Try it >> In the records below, begin at the line containing "ATOM 152 O O" and end at the line containing "ATOM 158 C C"; quote every line in that span exactly, including both boundary lines, and no others.

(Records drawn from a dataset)
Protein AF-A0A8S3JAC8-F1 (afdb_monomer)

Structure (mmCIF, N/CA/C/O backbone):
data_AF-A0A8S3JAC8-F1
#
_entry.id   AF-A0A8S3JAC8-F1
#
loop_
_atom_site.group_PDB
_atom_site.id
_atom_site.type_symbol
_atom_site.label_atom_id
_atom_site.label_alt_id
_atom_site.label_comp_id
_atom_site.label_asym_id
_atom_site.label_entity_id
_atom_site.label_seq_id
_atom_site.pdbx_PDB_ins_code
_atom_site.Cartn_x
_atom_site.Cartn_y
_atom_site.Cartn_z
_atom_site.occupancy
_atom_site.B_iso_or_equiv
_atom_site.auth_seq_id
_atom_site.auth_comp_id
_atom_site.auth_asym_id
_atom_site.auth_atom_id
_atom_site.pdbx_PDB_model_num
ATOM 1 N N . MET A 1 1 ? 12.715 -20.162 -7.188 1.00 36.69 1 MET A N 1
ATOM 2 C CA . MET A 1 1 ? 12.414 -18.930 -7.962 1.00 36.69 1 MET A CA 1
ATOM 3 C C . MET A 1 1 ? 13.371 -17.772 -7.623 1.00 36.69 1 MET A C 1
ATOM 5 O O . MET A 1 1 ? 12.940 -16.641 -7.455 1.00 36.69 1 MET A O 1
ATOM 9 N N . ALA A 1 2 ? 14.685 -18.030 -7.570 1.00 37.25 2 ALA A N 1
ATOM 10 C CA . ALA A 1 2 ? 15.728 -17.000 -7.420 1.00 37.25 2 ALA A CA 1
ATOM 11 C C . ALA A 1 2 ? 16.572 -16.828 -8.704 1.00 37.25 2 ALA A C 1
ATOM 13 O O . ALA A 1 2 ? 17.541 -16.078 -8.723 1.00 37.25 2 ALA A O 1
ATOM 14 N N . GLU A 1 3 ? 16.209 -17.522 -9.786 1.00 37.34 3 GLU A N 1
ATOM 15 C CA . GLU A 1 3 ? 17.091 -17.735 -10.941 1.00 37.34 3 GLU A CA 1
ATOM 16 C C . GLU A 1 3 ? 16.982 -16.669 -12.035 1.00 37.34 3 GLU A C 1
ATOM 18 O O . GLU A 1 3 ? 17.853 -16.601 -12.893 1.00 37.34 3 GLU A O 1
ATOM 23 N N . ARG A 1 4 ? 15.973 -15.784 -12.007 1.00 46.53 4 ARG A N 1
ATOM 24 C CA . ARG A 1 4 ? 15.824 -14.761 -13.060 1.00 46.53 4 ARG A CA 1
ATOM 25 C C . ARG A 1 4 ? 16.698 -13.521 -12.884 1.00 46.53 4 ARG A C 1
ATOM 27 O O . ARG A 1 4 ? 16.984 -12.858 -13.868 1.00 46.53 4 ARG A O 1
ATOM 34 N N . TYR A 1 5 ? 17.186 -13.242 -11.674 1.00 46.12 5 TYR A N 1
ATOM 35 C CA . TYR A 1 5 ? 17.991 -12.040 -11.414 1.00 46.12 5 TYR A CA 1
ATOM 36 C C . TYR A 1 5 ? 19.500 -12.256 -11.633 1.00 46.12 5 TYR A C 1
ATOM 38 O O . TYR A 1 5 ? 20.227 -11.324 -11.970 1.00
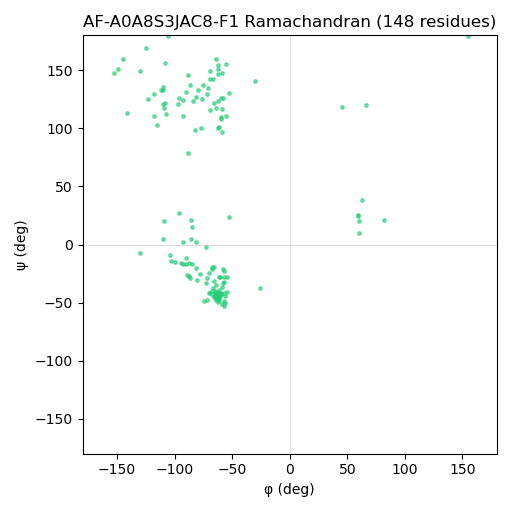 46.12 5 TYR A O 1
ATOM 46 N N . SER A 1 6 ? 19.986 -13.496 -11.499 1.00 41.22 6 SER A N 1
ATOM 47 C CA . SER A 1 6 ? 21.387 -13.842 -11.804 1.00 41.22 6 SER A CA 1
ATOM 48 C C . SER A 1 6 ? 21.692 -13.797 -13.308 1.00 41.22 6 SER A C 1
ATOM 50 O O . SER A 1 6 ? 22.839 -13.578 -13.706 1.00 41.22 6 SER A O 1
ATOM 52 N N . LEU A 1 7 ? 20.663 -13.970 -14.143 1.00 45.88 7 LEU A N 1
ATOM 53 C CA . LEU A 1 7 ? 20.761 -13.847 -15.599 1.00 45.88 7 LEU A CA 1
ATOM 54 C C . LEU A 1 7 ? 20.905 -12.382 -16.032 1.00 45.88 7 LEU A C 1
ATOM 56 O O . LEU A 1 7 ? 21.639 -12.093 -16.972 1.00 45.88 7 LEU A O 1
ATOM 60 N N . ASP A 1 8 ? 20.288 -11.450 -15.303 1.00 52.84 8 ASP A N 1
ATOM 61 C CA . ASP A 1 8 ? 20.321 -10.034 -15.670 1.00 52.84 8 ASP A CA 1
ATOM 62 C C . ASP A 1 8 ? 21.716 -9.435 -15.482 1.00 52.84 8 ASP A C 1
ATOM 64 O O . ASP A 1 8 ? 22.209 -8.763 -16.376 1.00 52.84 8 ASP A O 1
ATOM 68 N N . LYS A 1 9 ? 22.419 -9.776 -14.387 1.00 48.50 9 LYS A N 1
ATOM 69 C CA . LYS A 1 9 ? 23.767 -9.247 -14.093 1.00 48.50 9 LYS A CA 1
ATOM 70 C C . LYS A 1 9 ? 24.868 -9.806 -15.005 1.00 48.50 9 LYS A C 1
ATOM 72 O O . LYS A 1 9 ? 25.854 -9.116 -15.254 1.00 48.50 9 LYS A O 1
ATOM 77 N N . SER A 1 10 ? 24.710 -11.032 -15.507 1.00 51.34 10 SER A N 1
ATOM 78 C CA . SER A 1 10 ? 25.649 -11.643 -16.461 1.00 51.34 10 SER A CA 1
ATOM 79 C C . SER A 1 10 ? 25.417 -11.154 -17.897 1.00 51.34 10 SER A C 1
ATOM 81 O O . SER A 1 10 ? 26.382 -10.961 -18.629 1.00 51.34 10 SER A O 1
ATOM 83 N N . ALA A 1 11 ? 24.179 -10.804 -18.265 1.00 51.62 11 ALA A N 1
ATOM 84 C CA . ALA A 1 11 ? 23.840 -10.207 -19.563 1.00 51.62 11 ALA A CA 1
ATOM 85 C C . ALA A 1 11 ? 24.292 -8.736 -19.738 1.00 51.62 11 ALA A C 1
ATOM 87 O O . ALA A 1 11 ? 24.067 -8.136 -20.797 1.00 51.62 11 ALA A O 1
ATOM 88 N N . ILE A 1 12 ? 24.892 -8.139 -18.703 1.00 53.34 12 ILE A N 1
ATOM 89 C CA . ILE A 1 12 ? 25.507 -6.797 -18.717 1.00 53.34 12 ILE A CA 1
ATOM 90 C C . ILE A 1 12 ? 27.016 -6.880 -19.010 1.00 53.34 12 ILE A C 1
ATOM 92 O O . ILE A 1 12 ? 27.630 -5.867 -19.332 1.00 53.34 12 ILE A O 1
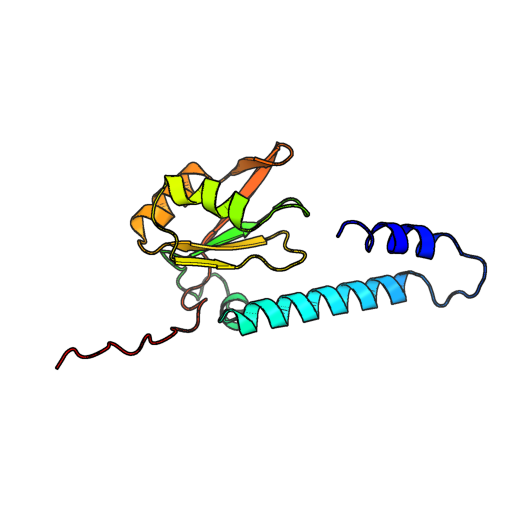
ATOM 96 N N . ALA A 1 13 ? 27.625 -8.066 -18.889 1.00 52.81 13 ALA A N 1
ATOM 97 C CA . ALA A 1 13 ? 29.078 -8.229 -18.939 1.00 52.81 13 ALA A CA 1
ATOM 98 C C . ALA A 1 13 ? 29.652 -8.424 -20.357 1.00 52.81 13 ALA A C 1
ATOM 100 O O . ALA A 1 13 ? 30.848 -8.212 -20.547 1.00 52.81 13 ALA A O 1
ATOM 101 N N . ASP A 1 14 ? 28.831 -8.752 -21.361 1.00 51.56 14 ASP A N 1
ATOM 102 C CA . ASP A 1 14 ? 29.281 -8.871 -22.757 1.00 51.56 14 ASP A CA 1
ATOM 103 C C . ASP A 1 14 ? 29.190 -7.525 -23.492 1.00 51.56 14 ASP A C 1
ATOM 105 O O . ASP A 1 14 ? 28.271 -7.241 -24.260 1.00 51.56 14 ASP A O 1
ATOM 109 N N . SER A 1 15 ? 30.177 -6.664 -23.249 1.00 54.25 15 SER A N 1
ATOM 110 C CA . SER A 1 15 ? 30.306 -5.328 -23.848 1.00 54.25 15 SER A CA 1
ATOM 111 C C . SER A 1 15 ? 30.987 -5.312 -25.226 1.00 54.25 15 SER A C 1
ATOM 113 O O . SER A 1 15 ? 31.379 -4.254 -25.715 1.00 54.25 15 SER A O 1
ATOM 115 N N . THR A 1 16 ? 31.123 -6.456 -25.903 1.00 54.91 16 THR A N 1
ATOM 116 C CA . THR A 1 16 ? 31.937 -6.554 -27.130 1.00 54.91 16 THR A CA 1
ATOM 117 C C . THR A 1 16 ? 31.188 -6.342 -28.448 1.00 54.91 16 THR A C 1
ATOM 119 O O . THR A 1 16 ? 31.825 -6.382 -29.502 1.00 54.91 16 THR A O 1
ATOM 122 N N . LYS A 1 17 ? 29.878 -6.037 -28.461 1.00 53.16 17 LYS A N 1
ATOM 123 C CA . LYS A 1 17 ? 29.180 -5.657 -29.708 1.00 53.16 17 LYS A CA 1
ATOM 124 C C . LYS A 1 17 ? 28.150 -4.531 -29.540 1.00 53.16 17 LYS A C 1
ATOM 126 O O . LYS A 1 17 ? 27.072 -4.737 -29.006 1.00 53.16 17 LYS A O 1
ATOM 131 N N . LYS A 1 18 ? 28.485 -3.400 -30.173 1.00 53.12 18 LYS A N 1
ATOM 132 C CA . LYS A 1 18 ? 27.633 -2.296 -30.656 1.00 53.12 18 LYS A CA 1
ATOM 133 C C . LYS A 1 18 ? 26.891 -1.441 -29.614 1.00 53.12 18 LYS A C 1
ATOM 135 O O . LYS A 1 18 ? 25.999 -1.868 -28.898 1.00 53.12 18 LYS A O 1
ATOM 140 N N . ASN A 1 19 ? 27.245 -0.162 -29.692 1.00 52.78 19 ASN A N 1
ATOM 141 C CA . ASN A 1 19 ? 26.788 1.052 -29.018 1.00 52.78 19 ASN A CA 1
ATOM 142 C C . ASN A 1 19 ? 25.272 1.373 -29.044 1.00 52.78 19 ASN A C 1
ATOM 144 O O . ASN A 1 19 ? 24.922 2.529 -28.840 1.00 52.78 19 ASN A O 1
ATOM 148 N N . ASP A 1 20 ? 24.372 0.398 -29.224 1.00 56.78 20 ASP A N 1
ATOM 149 C CA . ASP A 1 20 ? 22.912 0.589 -29.022 1.00 56.78 20 ASP A CA 1
ATOM 150 C C . ASP A 1 20 ? 22.488 0.380 -27.546 1.00 56.78 20 ASP A C 1
ATOM 152 O O . ASP A 1 20 ? 21.353 0.074 -27.191 1.00 56.78 20 ASP A O 1
ATOM 156 N N . SER A 1 21 ? 23.528 0.522 -26.720 1.00 68.94 21 SER A N 1
ATOM 157 C CA . SER A 1 21 ? 23.676 0.993 -25.356 1.00 68.94 21 SER A CA 1
ATOM 158 C C . SER A 1 21 ? 22.676 0.483 -24.335 1.00 68.94 21 SER A C 1
ATOM 160 O O . SER A 1 21 ? 21.493 0.786 -24.371 1.00 68.94 21 SER A O 1
ATOM 162 N N . LEU A 1 22 ? 23.211 -0.214 -23.335 1.00 74.69 22 LEU A N 1
ATOM 163 C CA . LEU A 1 22 ? 22.599 -0.620 -22.070 1.00 74.69 22 LEU A CA 1
ATOM 164 C C . LEU A 1 22 ? 21.441 0.266 -21.561 1.00 74.69 22 LEU A C 1
ATOM 166 O O . LEU A 1 22 ? 20.466 -0.264 -21.038 1.00 74.69 22 LEU A O 1
ATOM 170 N N . ALA A 1 23 ? 21.520 1.586 -21.748 1.00 79.50 23 ALA A N 1
ATOM 171 C CA . ALA A 1 23 ? 20.458 2.536 -21.429 1.00 79.50 23 ALA A CA 1
ATOM 172 C C . ALA A 1 23 ? 19.106 2.200 -22.094 1.00 79.50 23 ALA A C 1
ATOM 174 O O . ALA A 1 23 ? 18.075 2.272 -21.434 1.00 79.50 23 ALA A O 1
ATOM 175 N N . VAL A 1 24 ? 19.101 1.774 -23.363 1.00 81.00 24 VAL A N 1
ATOM 176 C CA . VAL A 1 24 ? 17.889 1.369 -24.098 1.00 81.00 24 VAL A CA 1
ATOM 177 C C . VAL A 1 24 ? 17.274 0.123 -23.464 1.00 81.00 24 VAL A C 1
ATOM 179 O O . VAL A 1 24 ? 16.077 0.088 -23.198 1.00 81.00 24 VAL A O 1
ATOM 182 N N . ARG A 1 25 ? 18.095 -0.887 -23.149 1.00 77.81 25 ARG A N 1
ATOM 183 C CA . ARG A 1 25 ? 17.638 -2.127 -22.495 1.00 77.81 25 ARG A CA 1
ATOM 184 C C . ARG A 1 25 ? 17.092 -1.866 -21.092 1.00 77.81 25 ARG A C 1
ATOM 186 O O . ARG A 1 25 ? 16.061 -2.429 -20.737 1.00 77.81 25 ARG A O 1
ATOM 193 N N . LEU A 1 26 ? 17.754 -1.001 -20.323 1.00 81.50 26 LEU A N 1
ATOM 194 C CA . LEU A 1 26 ? 17.286 -0.583 -19.001 1.00 81.50 26 LEU A CA 1
ATOM 195 C C . LEU A 1 26 ? 15.953 0.166 -19.099 1.00 81.50 26 LEU A C 1
ATOM 197 O O . LEU A 1 26 ? 15.020 -0.192 -18.391 1.00 81.50 26 LEU A O 1
ATOM 201 N N . ALA A 1 27 ? 15.819 1.121 -20.023 1.00 82.00 27 ALA A N 1
ATOM 202 C CA . ALA A 1 27 ? 14.575 1.864 -20.228 1.00 82.00 27 ALA A CA 1
ATOM 203 C C . ALA A 1 27 ? 13.408 0.956 -20.660 1.00 82.00 27 ALA A C 1
ATOM 205 O O . ALA A 1 27 ? 12.285 1.108 -20.174 1.00 82.00 27 ALA A O 1
ATOM 206 N N . VAL A 1 28 ? 13.664 -0.019 -21.541 1.00 82.56 28 VAL A N 1
ATOM 207 C CA . VAL A 1 28 ? 12.671 -1.033 -21.936 1.00 82.56 28 VAL A CA 1
ATOM 208 C C . VAL A 1 28 ? 12.276 -1.902 -20.738 1.00 82.56 28 VAL A C 1
ATOM 210 O O . VAL A 1 28 ? 11.087 -2.125 -20.518 1.00 82.56 28 VAL A O 1
ATOM 213 N N . GLY A 1 29 ? 13.243 -2.331 -19.921 1.00 84.69 29 GLY A N 1
ATOM 214 C CA . GLY A 1 29 ? 12.988 -3.090 -18.694 1.00 84.69 29 GLY A CA 1
ATOM 215 C C . GLY A 1 29 ? 12.171 -2.307 -17.661 1.00 84.69 29 GLY A C 1
ATOM 216 O O . GLY A 1 29 ? 11.180 -2.818 -17.144 1.00 84.69 29 GLY A O 1
ATOM 217 N N . GLU A 1 30 ? 12.520 -1.046 -17.403 1.00 83.44 30 GLU A N 1
ATOM 218 C CA . GLU A 1 30 ? 11.759 -0.159 -16.514 1.00 83.44 30 GLU A CA 1
ATOM 219 C C . GLU A 1 30 ? 10.332 0.050 -17.023 1.00 83.44 30 GLU A C 1
ATOM 221 O O . GLU A 1 30 ? 9.376 -0.063 -16.255 1.00 83.44 30 GLU A O 1
ATOM 226 N N . THR A 1 31 ? 10.169 0.278 -18.329 1.00 88.44 31 THR A N 1
ATOM 227 C CA . THR A 1 31 ? 8.850 0.413 -18.960 1.00 88.44 31 THR A CA 1
ATOM 228 C C . THR A 1 31 ? 8.018 -0.853 -18.770 1.00 88.44 31 THR A C 1
ATOM 230 O O . THR A 1 31 ? 6.838 -0.766 -18.427 1.00 88.44 31 THR A O 1
ATOM 233 N N . GLN A 1 32 ? 8.625 -2.032 -18.927 1.00 89.19 32 GLN A N 1
ATOM 234 C CA . GLN A 1 32 ? 7.943 -3.301 -18.704 1.00 89.19 32 GLN A CA 1
ATOM 235 C C . GLN A 1 32 ? 7.525 -3.476 -17.237 1.00 89.19 32 GLN A C 1
ATOM 237 O O . GLN A 1 32 ? 6.373 -3.819 -16.972 1.00 89.19 32 GLN A O 1
ATOM 242 N N . ILE A 1 33 ? 8.402 -3.161 -16.279 1.00 88.56 33 ILE A N 1
ATOM 243 C CA . ILE A 1 33 ? 8.079 -3.205 -14.843 1.00 88.56 33 ILE A CA 1
ATOM 244 C C . ILE A 1 33 ? 6.919 -2.255 -14.513 1.00 88.56 33 ILE A C 1
ATOM 246 O O . ILE A 1 33 ? 6.006 -2.621 -13.765 1.00 88.56 33 ILE A O 1
ATOM 250 N N . ILE A 1 34 ? 6.924 -1.042 -15.076 1.00 89.38 34 ILE A N 1
ATOM 251 C CA . ILE A 1 34 ? 5.846 -0.059 -14.906 1.00 89.38 34 ILE A CA 1
ATOM 252 C C . ILE A 1 34 ? 4.533 -0.602 -15.479 1.00 89.38 34 ILE A C 1
ATOM 254 O O . ILE A 1 34 ? 3.495 -0.499 -14.823 1.00 89.38 34 ILE A O 1
ATOM 258 N N . HIS A 1 35 ? 4.572 -1.198 -16.671 1.00 91.31 35 HIS A N 1
ATOM 259 C CA . HIS A 1 35 ? 3.402 -1.781 -17.323 1.00 91.31 35 HIS A CA 1
ATOM 260 C C . HIS A 1 35 ? 2.807 -2.938 -16.503 1.00 91.31 35 HIS A C 1
ATOM 262 O O . HIS A 1 35 ? 1.614 -2.925 -16.203 1.00 91.31 35 HIS A O 1
ATOM 268 N N . GLU A 1 36 ? 3.635 -3.894 -16.072 1.00 91.88 36 GLU A N 1
ATOM 269 C CA . GLU A 1 36 ? 3.218 -5.025 -15.229 1.00 91.88 36 GLU A CA 1
ATOM 270 C C . GLU A 1 36 ? 2.639 -4.546 -13.888 1.00 91.88 36 GLU A C 1
ATOM 272 O O . GLU A 1 36 ? 1.599 -5.030 -13.441 1.00 91.88 36 GLU A O 1
ATOM 277 N N . THR A 1 37 ? 3.265 -3.540 -13.271 1.00 91.44 37 THR A N 1
ATOM 278 C CA . THR A 1 37 ? 2.
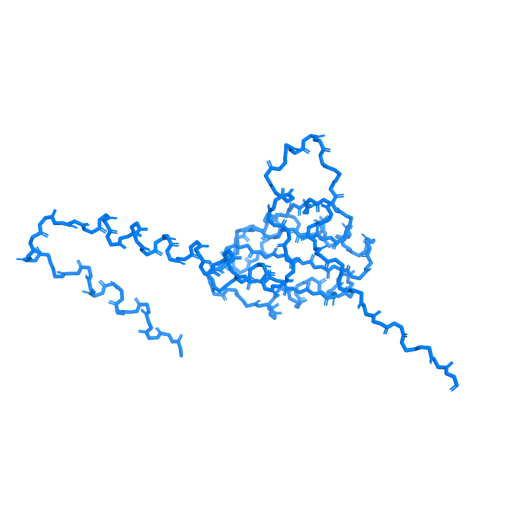785 -2.944 -12.015 1.00 91.44 37 THR A CA 1
ATOM 279 C C . THR A 1 37 ? 1.436 -2.251 -12.200 1.00 91.44 37 THR A C 1
ATOM 281 O O . THR A 1 37 ? 0.536 -2.431 -11.380 1.00 91.44 37 THR A O 1
ATOM 284 N N . ARG A 1 38 ? 1.273 -1.475 -13.280 1.00 91.81 38 ARG A N 1
ATOM 285 C CA . ARG A 1 38 ? 0.010 -0.809 -13.624 1.00 91.81 38 ARG A CA 1
ATOM 286 C C . ARG A 1 38 ? -1.106 -1.833 -13.800 1.00 91.81 38 ARG A C 1
ATOM 288 O O . ARG A 1 38 ? -2.152 -1.679 -13.174 1.00 91.81 38 ARG A O 1
ATOM 295 N N . GLN A 1 39 ? -0.873 -2.866 -14.608 1.00 93.62 39 GLN A N 1
ATOM 296 C CA . GLN A 1 39 ? -1.872 -3.896 -14.875 1.00 93.62 39 GLN A CA 1
ATOM 297 C C . GLN A 1 39 ? -2.265 -4.628 -13.588 1.00 93.62 39 GLN A C 1
ATOM 299 O O . GLN A 1 39 ? -3.445 -4.720 -13.272 1.00 93.62 39 GLN A O 1
ATOM 304 N N . PHE A 1 40 ? -1.281 -5.020 -12.771 1.00 93.56 40 PHE A N 1
ATOM 305 C CA . PHE A 1 40 ? -1.530 -5.678 -11.489 1.00 93.56 40 PHE A CA 1
ATOM 306 C C . PHE A 1 40 ? -2.419 -4.848 -10.552 1.00 93.56 40 PHE A C 1
ATOM 308 O O . PHE A 1 40 ? -3.294 -5.392 -9.875 1.00 93.56 40 PHE A O 1
ATOM 315 N N . LEU A 1 41 ? -2.192 -3.534 -10.480 1.00 93.06 41 LEU A 
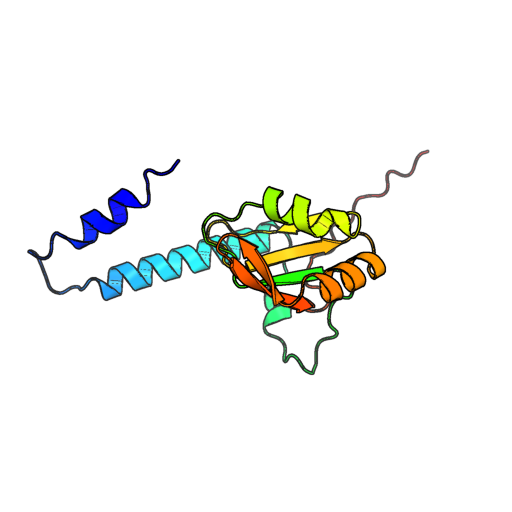N 1
ATOM 316 C CA . LEU A 1 41 ? -2.995 -2.636 -9.651 1.00 93.06 41 LEU A CA 1
ATOM 317 C C . LEU A 1 41 ? -4.435 -2.535 -10.174 1.00 93.06 41 LEU A C 1
ATOM 319 O O . LEU A 1 41 ? -5.369 -2.647 -9.379 1.00 93.06 41 LEU A O 1
ATOM 323 N N . ILE A 1 42 ? -4.614 -2.390 -11.490 1.00 92.88 42 ILE A N 1
ATOM 324 C CA . ILE A 1 42 ? -5.935 -2.331 -12.137 1.00 92.88 42 ILE A CA 1
ATOM 325 C C . ILE A 1 42 ? -6.710 -3.633 -11.908 1.00 92.88 42 ILE A C 1
ATOM 327 O O . ILE A 1 42 ? -7.848 -3.585 -11.446 1.00 92.88 42 ILE A O 1
ATOM 331 N N . ASP A 1 43 ? -6.078 -4.788 -12.125 1.00 93.50 43 ASP A N 1
ATOM 332 C CA . ASP A 1 43 ? -6.688 -6.110 -11.923 1.00 93.50 43 ASP A CA 1
ATOM 333 C C . ASP A 1 43 ? -7.108 -6.329 -10.460 1.00 93.50 43 ASP A C 1
ATOM 335 O O . ASP A 1 43 ? -8.063 -7.043 -10.156 1.00 93.50 43 ASP A O 1
ATOM 339 N N . ASN A 1 44 ? -6.417 -5.671 -9.525 1.00 93.50 44 ASN A N 1
ATOM 340 C CA . ASN A 1 44 ? -6.760 -5.684 -8.108 1.00 93.50 44 ASN A CA 1
ATOM 341 C C . ASN A 1 44 ? -7.801 -4.629 -7.698 1.00 93.50 44 ASN A C 1
ATOM 343 O O . ASN A 1 44 ? -8.109 -4.538 -6.502 1.00 93.50 44 ASN A O 1
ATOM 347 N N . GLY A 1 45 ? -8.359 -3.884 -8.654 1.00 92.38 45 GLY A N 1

Response to this task >>
ATOM 152 O O . ASP A 1 20 ? 21.353 0.074 -27.191 1.00 56.78 20 ASP A O 1
ATOM 156 N N . SER A 1 21 ? 23.528 0.522 -26.720 1.00 68.94 21 SER A N 1
ATOM 157 C CA . SER A 1 21 ? 23.676 0.993 -25.356 1.00 68.94 21 SER A CA 1
ATOM 158 C C . SER A 1 21 ? 22.676 0.483 -24.335 1.00 68.94 21 SER A C 1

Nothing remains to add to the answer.